→ **ACTIVITY**: Take the lines below between the one holding "ATOM 121 N N" and the one holding "ATOM 163 N N", inclusive, and copy them exactly. Add nothing.

Data excerpts:

------------------------------

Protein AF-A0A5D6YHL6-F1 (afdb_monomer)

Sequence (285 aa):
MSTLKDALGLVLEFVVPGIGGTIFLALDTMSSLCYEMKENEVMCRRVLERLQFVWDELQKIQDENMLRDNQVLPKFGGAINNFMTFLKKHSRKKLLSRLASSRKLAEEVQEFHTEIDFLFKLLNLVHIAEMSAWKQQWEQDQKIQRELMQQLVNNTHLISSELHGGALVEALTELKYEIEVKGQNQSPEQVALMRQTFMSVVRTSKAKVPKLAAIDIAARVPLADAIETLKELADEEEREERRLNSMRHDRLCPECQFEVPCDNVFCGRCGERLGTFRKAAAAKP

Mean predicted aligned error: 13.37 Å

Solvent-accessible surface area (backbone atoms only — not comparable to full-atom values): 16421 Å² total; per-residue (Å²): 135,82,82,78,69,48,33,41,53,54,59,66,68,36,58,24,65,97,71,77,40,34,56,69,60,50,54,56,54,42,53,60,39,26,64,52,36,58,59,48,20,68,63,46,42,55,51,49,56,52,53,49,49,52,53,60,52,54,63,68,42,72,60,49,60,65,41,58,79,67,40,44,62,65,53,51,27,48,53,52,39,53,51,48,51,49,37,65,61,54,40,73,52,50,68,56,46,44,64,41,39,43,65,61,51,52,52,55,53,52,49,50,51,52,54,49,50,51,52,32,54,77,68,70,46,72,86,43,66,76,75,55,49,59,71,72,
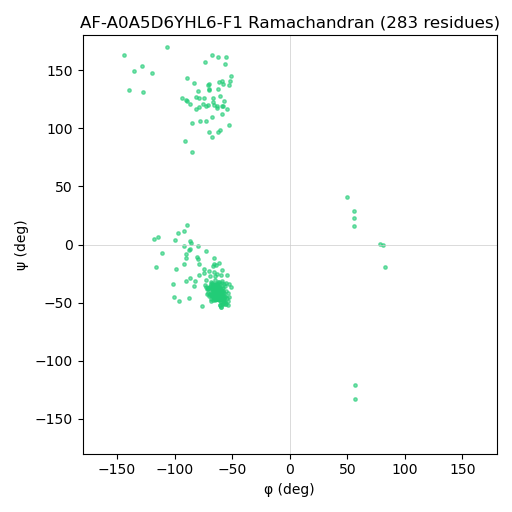44,44,66,56,48,53,48,52,28,50,54,47,46,52,60,53,58,72,40,54,66,59,50,58,73,75,40,58,71,69,64,35,34,50,32,52,44,49,33,48,45,37,52,76,74,43,36,87,83,45,57,71,68,58,45,50,51,50,51,53,45,51,55,52,50,38,70,75,66,68,56,82,61,78,80,78,69,84,76,54,70,88,75,50,77,51,71,67,58,51,52,50,53,53,47,54,52,50,55,50,51,51,51,49,50,52,53,54,56,72,67,58,53,70,40,64,36,91,88,77,63,46,79,34,55,56,87,49,57,48,33,93,86,81,63,50,77,44,77,86,74,75,79,77,78,80,80,77,131

Radius of gyration: 29.09 Å; Cα contacts (8 Å, |Δi|>4): 238; chains: 1; bounding box: 81×60×69 Å

Structure (mmCIF, N/CA/C/O backbone):
data_AF-A0A5D6YHL6-F1
#
_entry.id   AF-A0A5D6YHL6-F1
#
loop_
_atom_site.group_PDB
_atom_site.id
_atom_site.type_symbol
_atom_site.label_atom_id
_atom_site.label_alt_id
_atom_site.label_comp_id
_atom_site.label_asym_id
_atom_site.label_entity_id
_atom_site.label_seq_id
_atom_site.pdbx_PDB_ins_code
_atom_site.Cartn_x
_atom_site.Cartn_y
_atom_site.Cartn_z
_atom_site.occupancy
_atom_site.B_iso_or_equiv
_atom_site.auth_seq_id
_atom_site.auth_comp_id
_atom_site.auth_asym_id
_atom_site.auth_atom_id
_atom_site.pdbx_PDB_model_num
ATOM 1 N N . MET A 1 1 ? 26.457 -19.308 -30.724 1.00 34.94 1 MET A N 1
ATOM 2 C CA . MET A 1 1 ? 25.020 -18.984 -30.600 1.00 34.94 1 MET A CA 1
ATOM 3 C C . MET A 1 1 ? 24.812 -18.264 -29.275 1.00 34.94 1 MET A C 1
ATOM 5 O O . MET A 1 1 ? 24.469 -18.902 -28.291 1.00 34.94 1 MET A O 1
ATOM 9 N N . SER A 1 2 ? 25.118 -16.964 -29.219 1.00 39.31 2 SER A N 1
ATOM 10 C CA . SER A 1 2 ? 24.796 -16.140 -28.052 1.00 39.31 2 SER A CA 1
ATOM 11 C C . SER A 1 2 ? 23.316 -15.787 -28.125 1.00 39.31 2 SER A C 1
ATOM 13 O O . SER A 1 2 ? 22.878 -15.163 -29.090 1.00 39.31 2 SER A O 1
ATOM 15 N N . THR A 1 3 ? 22.542 -16.213 -27.138 1.00 42.41 3 THR A N 1
ATOM 16 C CA . THR A 1 3 ? 21.175 -15.743 -26.919 1.00 42.41 3 THR A CA 1
ATOM 17 C C . THR A 1 3 ? 21.216 -14.237 -26.672 1.00 42.41 3 THR A C 1
ATOM 19 O O . THR A 1 3 ? 21.521 -13.809 -25.561 1.00 42.41 3 THR A O 1
ATOM 22 N N . LEU A 1 4 ? 20.945 -13.436 -27.708 1.00 43.75 4 LEU A N 1
ATOM 23 C CA . LEU A 1 4 ? 20.456 -12.074 -27.524 1.00 43.75 4 LEU A CA 1
ATOM 24 C C . LEU A 1 4 ? 19.112 -12.212 -26.804 1.00 43.75 4 LEU A C 1
ATOM 26 O O . LEU A 1 4 ? 18.100 -12.512 -27.432 1.00 43.75 4 LEU A O 1
ATOM 30 N N . LYS A 1 5 ? 19.113 -12.071 -25.479 1.00 56.56 5 LYS A N 1
ATOM 31 C CA . LYS A 1 5 ? 17.914 -11.592 -24.802 1.00 56.56 5 LYS A CA 1
ATOM 32 C C . LYS A 1 5 ? 17.848 -10.117 -25.150 1.00 56.56 5 LYS A C 1
ATOM 34 O O . LYS A 1 5 ? 18.695 -9.354 -24.705 1.00 56.56 5 LYS A O 1
ATOM 39 N N . ASP A 1 6 ? 16.928 -9.759 -26.030 1.00 80.38 6 ASP A N 1
ATOM 40 C CA . ASP A 1 6 ? 16.609 -8.360 -26.262 1.00 80.38 6 ASP A CA 1
ATOM 41 C C . ASP A 1 6 ? 16.065 -7.728 -24.964 1.00 80.38 6 ASP A C 1
ATOM 43 O O . ASP A 1 6 ? 15.666 -8.422 -24.020 1.00 80.38 6 ASP A O 1
ATOM 47 N N . ALA A 1 7 ? 16.087 -6.395 -24.882 1.00 83.50 7 ALA A N 1
ATOM 48 C CA . ALA A 1 7 ? 15.601 -5.660 -23.713 1.00 83.50 7 ALA A CA 1
ATOM 49 C C . ALA A 1 7 ? 14.164 -6.070 -23.327 1.00 83.50 7 ALA A C 1
ATOM 51 O O . ALA A 1 7 ? 13.846 -6.180 -22.142 1.00 83.50 7 ALA A O 1
ATOM 52 N N . LEU A 1 8 ? 13.334 -6.402 -24.320 1.00 88.31 8 LEU A N 1
ATOM 53 C CA . LEU A 1 8 ? 11.987 -6.928 -24.123 1.00 88.31 8 LEU A CA 1
ATOM 54 C C . LEU A 1 8 ? 11.986 -8.276 -23.384 1.00 88.31 8 LEU A C 1
ATOM 56 O O . LEU A 1 8 ? 11.248 -8.433 -22.413 1.00 88.31 8 LEU A O 1
ATOM 60 N N . GLY A 1 9 ? 12.831 -9.231 -23.777 1.00 87.56 9 GLY A N 1
ATOM 61 C CA . GLY A 1 9 ? 12.980 -10.510 -23.083 1.00 87.56 9 GLY A CA 1
ATOM 62 C C . GLY A 1 9 ? 13.386 -10.346 -21.616 1.00 87.56 9 GLY A C 1
ATOM 63 O O . GLY A 1 9 ? 12.863 -11.044 -20.750 1.00 87.56 9 GLY A O 1
ATOM 64 N N . LEU A 1 10 ? 14.250 -9.375 -21.299 1.00 88.25 10 LEU A N 1
ATOM 65 C CA . LEU A 1 10 ? 14.609 -9.066 -19.906 1.00 88.25 10 LEU A CA 1
ATOM 66 C C . LEU A 1 10 ? 13.426 -8.546 -19.092 1.00 88.25 10 LEU A C 1
ATOM 68 O O . LEU A 1 10 ? 13.284 -8.914 -17.928 1.00 88.25 10 LEU A O 1
ATOM 72 N N . VAL A 1 11 ? 12.595 -7.700 -19.696 1.00 90.56 11 VAL A N 1
ATOM 73 C CA . VAL A 1 11 ? 11.400 -7.125 -19.071 1.00 90.56 11 VAL A CA 1
ATOM 74 C C . VAL A 1 11 ? 10.338 -8.207 -18.837 1.00 90.56 11 VAL A C 1
ATOM 76 O O . VAL A 1 11 ? 9.804 -8.311 -17.733 1.00 90.56 11 VAL A O 1
ATOM 79 N N . LEU A 1 12 ? 10.061 -9.047 -19.841 1.00 91.75 12 LEU A N 1
ATOM 80 C CA . LEU A 1 12 ? 9.034 -10.097 -19.778 1.00 91.75 12 LEU A CA 1
ATOM 81 C C . LEU A 1 12 ? 9.392 -11.237 -18.817 1.00 91.75 12 LEU A C 1
ATOM 83 O O . LEU A 1 12 ? 8.515 -11.765 -18.131 1.00 91.75 12 LEU A O 1
ATOM 87 N N . GLU A 1 13 ? 10.669 -11.612 -18.752 1.00 92.62 13 GLU A N 1
ATOM 88 C CA . GLU A 1 13 ? 11.144 -12.697 -17.888 1.00 92.62 13 GLU A CA 1
ATOM 89 C C . GLU A 1 13 ? 11.498 -12.236 -16.468 1.00 92.62 13 GLU A C 1
ATOM 91 O O . GLU A 1 13 ? 11.832 
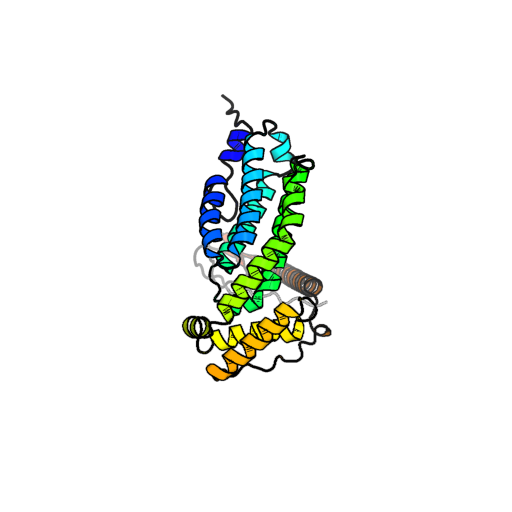-13.065 -15.618 1.00 92.62 13 GLU A O 1
ATOM 96 N N . PHE A 1 14 ? 11.439 -10.931 -16.181 1.00 93.69 14 PHE A N 1
ATOM 97 C CA . PHE A 1 14 ? 11.753 -10.424 -14.852 1.00 93.69 14 PHE A CA 1
ATOM 98 C C . PHE A 1 14 ? 10.762 -10.962 -13.812 1.00 93.69 14 PHE A C 1
ATOM 100 O O . PHE A 1 14 ? 9.556 -10.700 -13.856 1.00 93.69 14 PHE A O 1
ATOM 107 N N . VAL A 1 15 ? 11.301 -11.693 -12.836 1.00 95.69 15 VAL A N 1
ATOM 108 C CA . VAL A 1 15 ? 10.552 -12.210 -11.691 1.00 95.69 15 VAL A CA 1
ATOM 109 C C . VAL A 1 15 ? 10.606 -11.191 -10.568 1.00 95.69 15 VAL A C 1
ATOM 111 O O . VAL A 1 15 ? 11.687 -10.822 -10.110 1.00 95.69 15 VAL A O 1
ATOM 114 N N . VAL A 1 16 ? 9.439 -10.766 -10.089 1.00 95.25 16 VAL A N 1
ATOM 115 C CA . VAL A 1 16 ? 9.362 -9.779 -9.015 1.00 95.25 16 VAL A CA 1
ATOM 116 C C . VAL A 1 16 ? 9.825 -10.407 -7.690 1.00 95.25 16 VAL A C 1
ATOM 118 O O . VAL A 1 16 ? 9.196 -11.366 -7.214 1.00 95.25 16 VAL A O 1
ATOM 121 N N . PRO A 1 17 ? 10.884 -9.870 -7.049 1.00 90.88 17 PRO A N 1
ATOM 122 C CA . PRO A 1 17 ? 11.338 -10.348 -5.746 1.00 90.88 17 PRO A CA 1
ATOM 123 C C . PRO A 1 17 ? 10.231 -10.246 -4.689 1.00 90.88 17 PRO A C 1
ATOM 125 O O . PRO A 1 17 ? 9.501 -9.262 -4.638 1.00 90.88 17 PRO A O 1
ATOM 128 N N . GLY A 1 18 ? 10.091 -11.273 -3.847 1.00 90.62 18 GLY A N 1
ATOM 129 C CA . GLY A 1 18 ? 9.036 -11.355 -2.825 1.00 90.62 18 GLY A CA 1
ATOM 130 C C . GLY A 1 18 ? 7.682 -11.874 -3.331 1.00 90.62 18 GLY A C 1
ATOM 131 O O . GLY A 1 18 ? 6.898 -12.390 -2.536 1.00 90.62 18 GLY A O 1
ATOM 132 N N . ILE A 1 19 ? 7.431 -11.824 -4.646 1.00 92.06 19 ILE A N 1
ATOM 133 C CA . ILE A 1 19 ? 6.210 -12.358 -5.277 1.00 92.06 19 ILE A CA 1
ATOM 134 C C . ILE A 1 19 ? 6.473 -13.721 -5.919 1.00 92.06 19 ILE A C 1
ATOM 136 O O . ILE A 1 19 ? 5.666 -14.635 -5.773 1.00 92.06 19 ILE A O 1
ATOM 140 N N . GLY A 1 20 ? 7.590 -13.848 -6.644 1.00 90.19 20 GLY A N 1
ATOM 141 C CA . GLY A 1 20 ? 7.956 -15.062 -7.382 1.00 90.19 20 GLY A CA 1
ATOM 142 C C . GLY A 1 20 ? 7.276 -15.226 -8.749 1.00 90.19 20 GLY A C 1
ATOM 143 O O . GLY A 1 20 ? 7.559 -16.197 -9.443 1.00 90.19 20 GLY A O 1
ATOM 144 N N . GLY A 1 21 ? 6.414 -14.285 -9.156 1.00 92.62 21 GLY A N 1
ATOM 145 C CA . GLY A 1 21 ? 5.783 -14.232 -10.482 1.00 92.62 21 GLY A CA 1
ATOM 146 C C . GLY A 1 21 ? 6.360 -13.132 -11.379 1.00 92.62 21 GLY A C 1
ATOM 147 O O . GLY A 1 21 ? 7.109 -12.269 -10.914 1.00 92.62 21 GLY A O 1
ATOM 148 N N . THR A 1 22 ? 5.993 -13.150 -12.663 1.00 96.56 22 THR A N 1
ATOM 149 C CA . THR A 1 22 ? 6.334 -12.075 -13.612 1.00 96.56 22 THR A CA 1
ATOM 150 C C . THR A 1 22 ? 5.607 -10.776 -13.264 1.00 96.56 22 THR A C 1
ATOM 152 O O . THR A 1 22 ? 4.599 -10.784 -12.549 1.00 96.56 22 THR A O 1
ATOM 155 N N . ILE A 1 23 ? 6.083 -9.652 -13.808 1.00 96.38 23 ILE A N 1
ATOM 156 C CA . ILE A 1 23 ? 5.430 -8.344 -13.638 1.00 96.38 23 ILE A CA 1
ATOM 157 C C . ILE A 1 23 ? 3.958 -8.394 -14.072 1.00 96.38 23 ILE A C 1
ATOM 159 O O . ILE A 1 23 ? 3.090 -7.946 -13.326 1.00 96.38 23 ILE A O 1
ATOM 163 N N . PHE A 1 24 ? 3.665 -8.992 -15.231 1.00 95.75 24 PHE A N 1
ATOM 164 C CA . PHE A 1 24 ? 2.297 -9.127 -15.740 1.00 95.75 24 PHE A CA 1
ATOM 165 C C . PHE A 1 24 ? 1.369 -9.832 -14.738 1.00 95.75 24 PHE A C 1
ATOM 167 O O . PHE A 1 24 ? 0.319 -9.298 -14.384 1.00 95.75 24 PHE A O 1
ATOM 174 N N . LEU A 1 25 ? 1.781 -10.996 -14.222 1.00 96.38 25 LEU A N 1
ATOM 175 C CA . LEU A 1 25 ? 0.984 -11.760 -13.255 1.00 96.38 25 LEU A CA 1
ATOM 176 C C . LEU A 1 25 ? 0.795 -11.004 -11.934 1.00 96.38 25 LEU A C 1
ATOM 178 O O . LEU A 1 25 ? -0.265 -11.088 -11.308 1.00 96.38 25 LEU A O 1
ATOM 182 N N . ALA A 1 26 ? 1.811 -10.252 -11.503 1.00 97.69 26 ALA A N 1
ATOM 183 C CA . ALA A 1 26 ? 1.716 -9.423 -10.309 1.00 97.69 26 ALA A CA 1
ATOM 184 C C . ALA A 1 26 ? 0.703 -8.278 -10.490 1.00 97.69 26 ALA A C 1
ATOM 186 O O . ALA A 1 26 ? -0.121 -8.060 -9.602 1.00 97.69 26 ALA A O 1
ATOM 187 N N . LEU A 1 27 ? 0.723 -7.580 -11.633 1.00 98.00 27 LEU A N 1
ATOM 188 C CA . LEU A 1 27 ? -0.234 -6.513 -11.967 1.00 98.00 27 LEU A CA 1
ATOM 189 C C . LEU A 1 27 ? -1.673 -7.031 -12.063 1.00 98.00 27 LEU A C 1
ATOM 191 O O . LEU A 1 27 ? -2.579 -6.404 -11.513 1.00 98.00 27 LEU A O 1
ATOM 195 N N . ASP A 1 28 ? -1.876 -8.195 -12.681 1.00 96.81 28 ASP A N 1
ATOM 196 C CA . ASP A 1 28 ? -3.188 -8.848 -12.757 1.00 96.81 28 ASP A CA 1
ATOM 197 C C . ASP A 1 28 ? -3.730 -9.203 -11.360 1.00 96.81 28 ASP A C 1
ATOM 199 O O . ASP A 1 28 ? -4.843 -8.825 -10.982 1.00 96.81 28 ASP A O 1
ATOM 203 N N . THR A 1 29 ? -2.886 -9.808 -10.518 1.00 97.31 29 THR A N 1
ATOM 204 C CA . THR A 1 29 ? -3.239 -10.120 -9.122 1.00 97.31 29 THR A CA 1
ATOM 205 C C . THR A 1 29 ? -3.594 -8.856 -8.331 1.00 97.31 29 THR A C 1
ATOM 207 O O . THR A 1 29 ? -4.544 -8.848 -7.544 1.00 97.31 29 THR A O 1
ATOM 210 N N . MET A 1 30 ? -2.845 -7.767 -8.531 1.00 98.00 30 MET A N 1
ATOM 211 C CA . MET A 1 30 ? -3.113 -6.489 -7.870 1.00 98.00 30 MET A CA 1
ATOM 212 C C . MET A 1 30 ? -4.445 -5.872 -8.298 1.00 98.00 30 MET A C 1
ATOM 214 O O . MET A 1 30 ? -5.084 -5.237 -7.466 1.00 98.00 30 MET A O 1
ATOM 218 N N . SER A 1 31 ? -4.909 -6.099 -9.530 1.00 97.06 31 SER A N 1
ATOM 219 C CA . SER A 1 31 ? -6.234 -5.644 -9.974 1.00 97.06 31 SER A CA 1
ATOM 220 C C . SER A 1 31 ? -7.352 -6.211 -9.097 1.00 97.06 31 SER A C 1
ATOM 222 O O . SER A 1 31 ? -8.176 -5.458 -8.571 1.00 97.06 31 SER A O 1
ATOM 224 N N . SER A 1 32 ? -7.306 -7.521 -8.839 1.00 96.00 32 SER A N 1
ATOM 225 C CA . SER A 1 32 ? -8.266 -8.192 -7.953 1.00 96.00 32 SER A CA 1
ATOM 226 C C . SER A 1 32 ? -8.181 -7.662 -6.519 1.00 96.00 32 SER A C 1
ATOM 228 O O . SER A 1 32 ? -9.198 -7.363 -5.899 1.00 96.00 32 SER A O 1
ATOM 230 N N . LEU A 1 33 ? -6.966 -7.473 -5.997 1.00 97.50 33 LEU A N 1
ATOM 231 C CA . LEU A 1 33 ? -6.776 -6.948 -4.644 1.00 97.50 33 LEU A CA 1
ATOM 232 C C . LEU A 1 33 ? -7.235 -5.490 -4.499 1.00 97.50 33 LEU A C 1
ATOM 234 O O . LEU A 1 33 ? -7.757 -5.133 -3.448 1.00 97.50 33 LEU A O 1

------------------------------

→ **SOLVED PROBLEM**:
ATOM 121 N N . PRO A 1 17 ? 10.884 -9.870 -7.049 1.00 90.88 17 PRO A N 1
ATOM 122 C CA . PRO A 1 17 ? 11.338 -10.348 -5.746 1.00 90.88 17 PRO A CA 1
ATOM 123 C C . PRO A 1 17 ? 10.231 -10.246 -4.689 1.00 90.88 17 PRO A C 1
ATOM 125 O O . PRO A 1 17 ? 9.501 -9.262 -4.638 1.00 90.88 17 PRO A O 1
ATOM 128 N N . GLY A 1 18 ? 10.091 -11.273 -3.847 1.00 90.62 18 GLY A N 1
ATOM 129 C CA . GLY A 1 18 ? 9.036 -11.355 -2.825 1.00 90.62 18 GLY A CA 1
ATOM 130 C C . GLY A 1 18 ? 7.682 -11.874 -3.331 1.00 90.62 18 GLY A C 1
ATOM 131 O O . GLY A 1 18 ? 6.898 -12.390 -2.536 1.00 90.62 18 GLY A O 1
ATOM 132 N N . ILE A 1 19 ? 7.431 -11.824 -4.646 1.00 92.06 19 ILE A N 1
ATOM 133 C CA . ILE A 1 19 ? 6.210 -12.358 -5.277 1.00 92.06 19 ILE A CA 1
ATOM 134 C C . ILE A 1 19 ? 6.473 -13.721 -5.919 1.00 92.06 19 ILE A C 1
ATOM 136 O O . ILE A 1 19 ? 5.666 -14.635 -5.773 1.00 92.06 19 ILE A O 1
ATOM 140 N N . GLY A 1 20 ? 7.590 -13.848 -6.644 1.00 90.19 20 GLY A N 1
ATOM 141 C CA . GLY A 1 20 ? 7.956 -15.062 -7.382 1.00 90.19 20 GLY A CA 1
ATOM 142 C C . GLY A 1 20 ? 7.276 -15.226 -8.749 1.00 90.19 20 GLY A C 1
ATOM 143 O O . GLY A 1 20 ? 7.559 -16.197 -9.443 1.00 90.19 20 GLY A O 1
ATOM 144 N N . GLY A 1 21 ? 6.414 -14.285 -9.156 1.00 92.62 21 GLY A N 1
ATOM 145 C CA . GLY A 1 21 ? 5.783 -14.232 -10.482 1.00 92.62 21 GLY A CA 1
ATOM 146 C C . GLY A 1 21 ? 6.360 -13.132 -11.379 1.00 92.62 21 GLY A C 1
ATOM 147 O O . GLY A 1 21 ? 7.109 -12.269 -10.914 1.00 92.62 21 GLY A O 1
ATOM 148 N N . THR A 1 22 ? 5.993 -13.150 -12.663 1.00 96.56 22 THR A N 1
ATOM 149 C CA . THR A 1 22 ? 6.334 -12.075 -13.612 1.00 96.56 22 THR A CA 1
ATOM 150 C C . THR A 1 22 ? 5.607 -10.776 -13.264 1.00 96.56 22 THR A C 1
ATOM 152 O O . THR A 1 22 ? 4.599 -10.784 -12.549 1.00 96.56 22 THR A O 1
ATOM 155 N N . ILE A 1 23 ? 6.083 -9.652 -13.808 1.00 96.38 23 ILE A N 1
ATOM 156 C CA . ILE A 1 23 ? 5.430 -8.344 -13.638 1.00 96.38 23 ILE A CA 1
ATOM 157 C C . ILE A 1 23 ? 3.958 -8.394 -14.072 1.00 96.38 23 ILE A C 1
ATOM 159 O O . ILE A 1 23 ? 3.090 -7.946 -13.326 1.00 96.38 23 ILE A O 1
ATOM 163 N N . PHE A 1 24 ? 3.665 -8.992 -15.231 1.00 95.75 24 PHE A N 1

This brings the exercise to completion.